WHAT TO WORK ON
Take the lines below between the one holding "ATOM 65 O O" and the one holding "ATOM 71 C CA", inclusive, and copy them exactly. Add nothing.

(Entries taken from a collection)
--- START ---

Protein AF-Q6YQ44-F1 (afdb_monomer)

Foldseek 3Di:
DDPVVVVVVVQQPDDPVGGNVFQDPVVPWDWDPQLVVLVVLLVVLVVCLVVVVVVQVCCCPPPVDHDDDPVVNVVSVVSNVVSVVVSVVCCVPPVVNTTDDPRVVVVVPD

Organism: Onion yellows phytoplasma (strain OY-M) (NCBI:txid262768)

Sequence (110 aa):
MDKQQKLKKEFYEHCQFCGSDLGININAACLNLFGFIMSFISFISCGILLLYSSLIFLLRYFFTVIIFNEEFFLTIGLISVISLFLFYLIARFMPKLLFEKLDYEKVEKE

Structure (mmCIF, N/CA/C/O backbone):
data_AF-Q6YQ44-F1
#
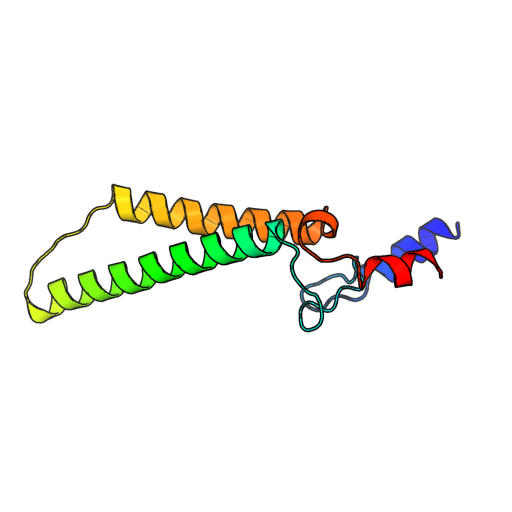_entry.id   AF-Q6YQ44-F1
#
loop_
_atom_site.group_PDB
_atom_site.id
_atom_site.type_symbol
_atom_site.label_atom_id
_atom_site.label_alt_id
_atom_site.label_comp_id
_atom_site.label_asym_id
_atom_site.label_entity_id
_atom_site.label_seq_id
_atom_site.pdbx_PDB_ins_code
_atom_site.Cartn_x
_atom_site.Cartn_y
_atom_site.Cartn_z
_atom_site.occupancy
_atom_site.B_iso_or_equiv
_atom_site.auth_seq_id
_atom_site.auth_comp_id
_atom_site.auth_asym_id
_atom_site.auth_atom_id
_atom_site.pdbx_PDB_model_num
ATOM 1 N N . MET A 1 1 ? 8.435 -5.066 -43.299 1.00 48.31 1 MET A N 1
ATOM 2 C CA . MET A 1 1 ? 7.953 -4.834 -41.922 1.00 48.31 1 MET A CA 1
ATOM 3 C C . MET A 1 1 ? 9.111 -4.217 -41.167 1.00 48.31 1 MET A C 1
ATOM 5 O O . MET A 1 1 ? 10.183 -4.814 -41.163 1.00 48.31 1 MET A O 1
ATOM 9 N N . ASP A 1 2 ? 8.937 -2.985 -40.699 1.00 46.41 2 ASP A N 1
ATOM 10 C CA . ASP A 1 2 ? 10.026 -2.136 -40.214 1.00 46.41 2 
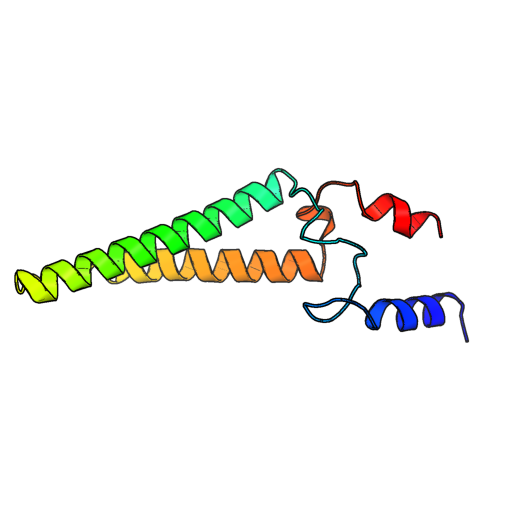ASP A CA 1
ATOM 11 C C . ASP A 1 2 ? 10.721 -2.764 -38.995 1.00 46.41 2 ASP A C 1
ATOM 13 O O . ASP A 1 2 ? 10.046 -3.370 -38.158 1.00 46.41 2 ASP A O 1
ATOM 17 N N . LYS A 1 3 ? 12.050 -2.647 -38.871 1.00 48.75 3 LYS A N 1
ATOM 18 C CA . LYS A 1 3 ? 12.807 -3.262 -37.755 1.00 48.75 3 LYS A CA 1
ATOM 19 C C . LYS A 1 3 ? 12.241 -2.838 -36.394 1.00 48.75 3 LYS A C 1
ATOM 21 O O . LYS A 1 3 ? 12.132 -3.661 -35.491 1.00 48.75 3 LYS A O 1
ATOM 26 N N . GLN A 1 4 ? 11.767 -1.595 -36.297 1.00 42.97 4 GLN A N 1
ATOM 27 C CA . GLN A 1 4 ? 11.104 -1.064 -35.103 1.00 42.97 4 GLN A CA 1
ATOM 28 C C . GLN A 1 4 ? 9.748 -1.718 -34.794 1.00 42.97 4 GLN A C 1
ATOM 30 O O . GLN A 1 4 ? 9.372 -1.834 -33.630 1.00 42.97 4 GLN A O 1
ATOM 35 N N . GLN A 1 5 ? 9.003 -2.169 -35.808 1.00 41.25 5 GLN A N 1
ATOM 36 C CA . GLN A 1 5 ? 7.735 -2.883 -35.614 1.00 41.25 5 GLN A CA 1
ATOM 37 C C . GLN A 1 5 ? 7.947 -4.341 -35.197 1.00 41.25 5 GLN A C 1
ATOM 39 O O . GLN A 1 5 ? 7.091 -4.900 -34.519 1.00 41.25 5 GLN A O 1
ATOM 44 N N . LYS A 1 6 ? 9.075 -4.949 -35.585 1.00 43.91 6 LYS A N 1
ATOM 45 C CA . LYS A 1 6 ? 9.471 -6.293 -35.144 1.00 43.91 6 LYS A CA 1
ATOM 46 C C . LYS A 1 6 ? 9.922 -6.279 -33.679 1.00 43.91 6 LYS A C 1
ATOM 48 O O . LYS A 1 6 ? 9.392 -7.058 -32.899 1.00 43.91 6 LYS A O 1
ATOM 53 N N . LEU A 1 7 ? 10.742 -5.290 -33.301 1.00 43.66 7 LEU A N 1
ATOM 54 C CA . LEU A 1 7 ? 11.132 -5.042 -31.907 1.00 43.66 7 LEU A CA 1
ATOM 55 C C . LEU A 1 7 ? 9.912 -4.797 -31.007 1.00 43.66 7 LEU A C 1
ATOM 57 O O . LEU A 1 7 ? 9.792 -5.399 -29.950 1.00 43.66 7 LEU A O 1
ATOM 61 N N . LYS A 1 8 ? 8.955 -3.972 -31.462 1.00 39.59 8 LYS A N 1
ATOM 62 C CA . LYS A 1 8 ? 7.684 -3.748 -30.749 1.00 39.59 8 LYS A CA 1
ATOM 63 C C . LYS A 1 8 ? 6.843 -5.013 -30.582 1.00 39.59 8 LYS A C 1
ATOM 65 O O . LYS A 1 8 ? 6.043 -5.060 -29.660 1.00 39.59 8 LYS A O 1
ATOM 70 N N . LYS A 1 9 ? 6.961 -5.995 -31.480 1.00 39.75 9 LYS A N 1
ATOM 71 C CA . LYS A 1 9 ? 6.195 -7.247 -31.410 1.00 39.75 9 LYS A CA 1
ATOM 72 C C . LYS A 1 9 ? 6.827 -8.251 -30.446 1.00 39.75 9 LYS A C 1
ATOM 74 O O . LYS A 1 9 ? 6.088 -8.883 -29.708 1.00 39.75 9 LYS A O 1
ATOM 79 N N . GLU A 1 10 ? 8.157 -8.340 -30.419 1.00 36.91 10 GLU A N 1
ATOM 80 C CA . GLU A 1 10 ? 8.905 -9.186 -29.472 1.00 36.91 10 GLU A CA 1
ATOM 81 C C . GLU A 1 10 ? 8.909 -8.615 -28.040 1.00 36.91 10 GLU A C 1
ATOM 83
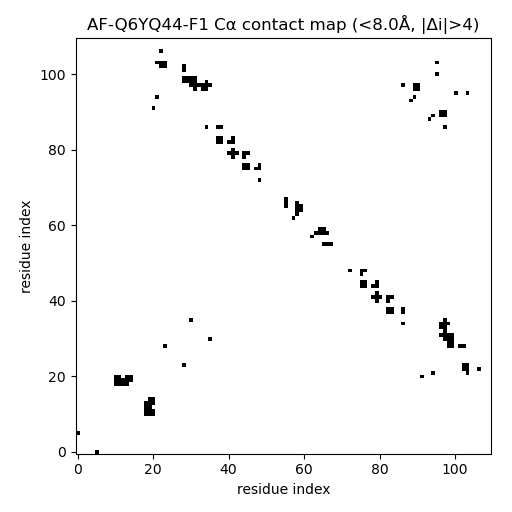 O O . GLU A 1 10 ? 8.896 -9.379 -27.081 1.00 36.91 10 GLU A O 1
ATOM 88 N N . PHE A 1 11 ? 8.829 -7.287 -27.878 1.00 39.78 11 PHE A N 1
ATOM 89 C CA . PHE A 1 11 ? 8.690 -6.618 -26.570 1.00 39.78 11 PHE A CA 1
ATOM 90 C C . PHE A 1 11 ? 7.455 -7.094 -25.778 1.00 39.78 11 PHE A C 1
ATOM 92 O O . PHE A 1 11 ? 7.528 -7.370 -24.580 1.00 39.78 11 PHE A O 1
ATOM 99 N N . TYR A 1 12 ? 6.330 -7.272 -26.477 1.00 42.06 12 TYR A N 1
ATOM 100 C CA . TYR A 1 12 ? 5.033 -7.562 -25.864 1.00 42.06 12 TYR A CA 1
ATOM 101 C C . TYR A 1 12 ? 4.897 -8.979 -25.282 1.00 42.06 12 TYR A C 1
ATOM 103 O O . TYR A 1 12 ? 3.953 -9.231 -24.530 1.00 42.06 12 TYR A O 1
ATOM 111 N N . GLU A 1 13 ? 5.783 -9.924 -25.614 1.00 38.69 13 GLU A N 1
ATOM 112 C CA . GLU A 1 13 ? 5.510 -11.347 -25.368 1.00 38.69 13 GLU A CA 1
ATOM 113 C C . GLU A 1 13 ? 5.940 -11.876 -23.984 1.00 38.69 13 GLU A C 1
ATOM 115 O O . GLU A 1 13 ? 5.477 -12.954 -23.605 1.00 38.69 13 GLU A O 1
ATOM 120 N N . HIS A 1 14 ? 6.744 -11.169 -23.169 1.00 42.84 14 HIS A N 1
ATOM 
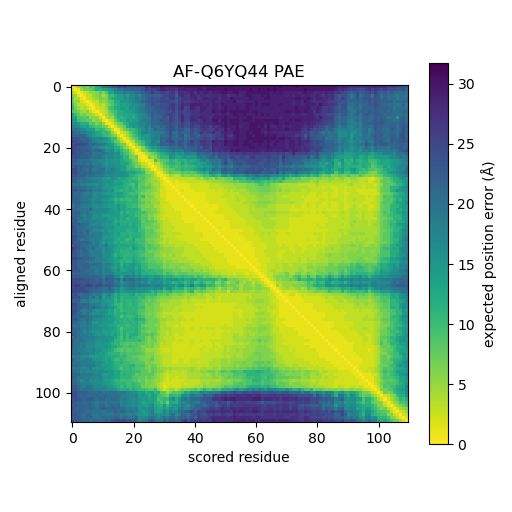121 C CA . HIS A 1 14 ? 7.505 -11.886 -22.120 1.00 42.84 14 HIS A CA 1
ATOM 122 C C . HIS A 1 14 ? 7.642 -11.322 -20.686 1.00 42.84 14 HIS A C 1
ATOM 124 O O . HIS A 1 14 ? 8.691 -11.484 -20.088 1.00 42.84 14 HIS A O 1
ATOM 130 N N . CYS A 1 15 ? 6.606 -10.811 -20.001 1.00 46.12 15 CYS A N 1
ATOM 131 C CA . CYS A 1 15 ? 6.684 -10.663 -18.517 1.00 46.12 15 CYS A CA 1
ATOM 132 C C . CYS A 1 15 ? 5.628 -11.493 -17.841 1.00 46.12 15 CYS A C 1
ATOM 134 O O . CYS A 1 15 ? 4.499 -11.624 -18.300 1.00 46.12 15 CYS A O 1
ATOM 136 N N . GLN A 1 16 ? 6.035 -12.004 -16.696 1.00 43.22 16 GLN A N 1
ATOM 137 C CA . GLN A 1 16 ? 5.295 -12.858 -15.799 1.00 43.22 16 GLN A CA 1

--- END ---

ANSWER TO THIS EXERCISE
ATOM 65 O O . LYS A 1 8 ? 6.043 -5.060 -29.660 1.00 39.59 8 LYS A O 1
ATOM 70 N N . LYS A 1 9 ? 6.961 -5.995 -31.480 1.00 39.75 9 LYS A N 1
ATOM 71 C CA . LYS A 1 9 ? 6.195 -7.247 -31.410 1.00 39.75 9 LYS A CA 1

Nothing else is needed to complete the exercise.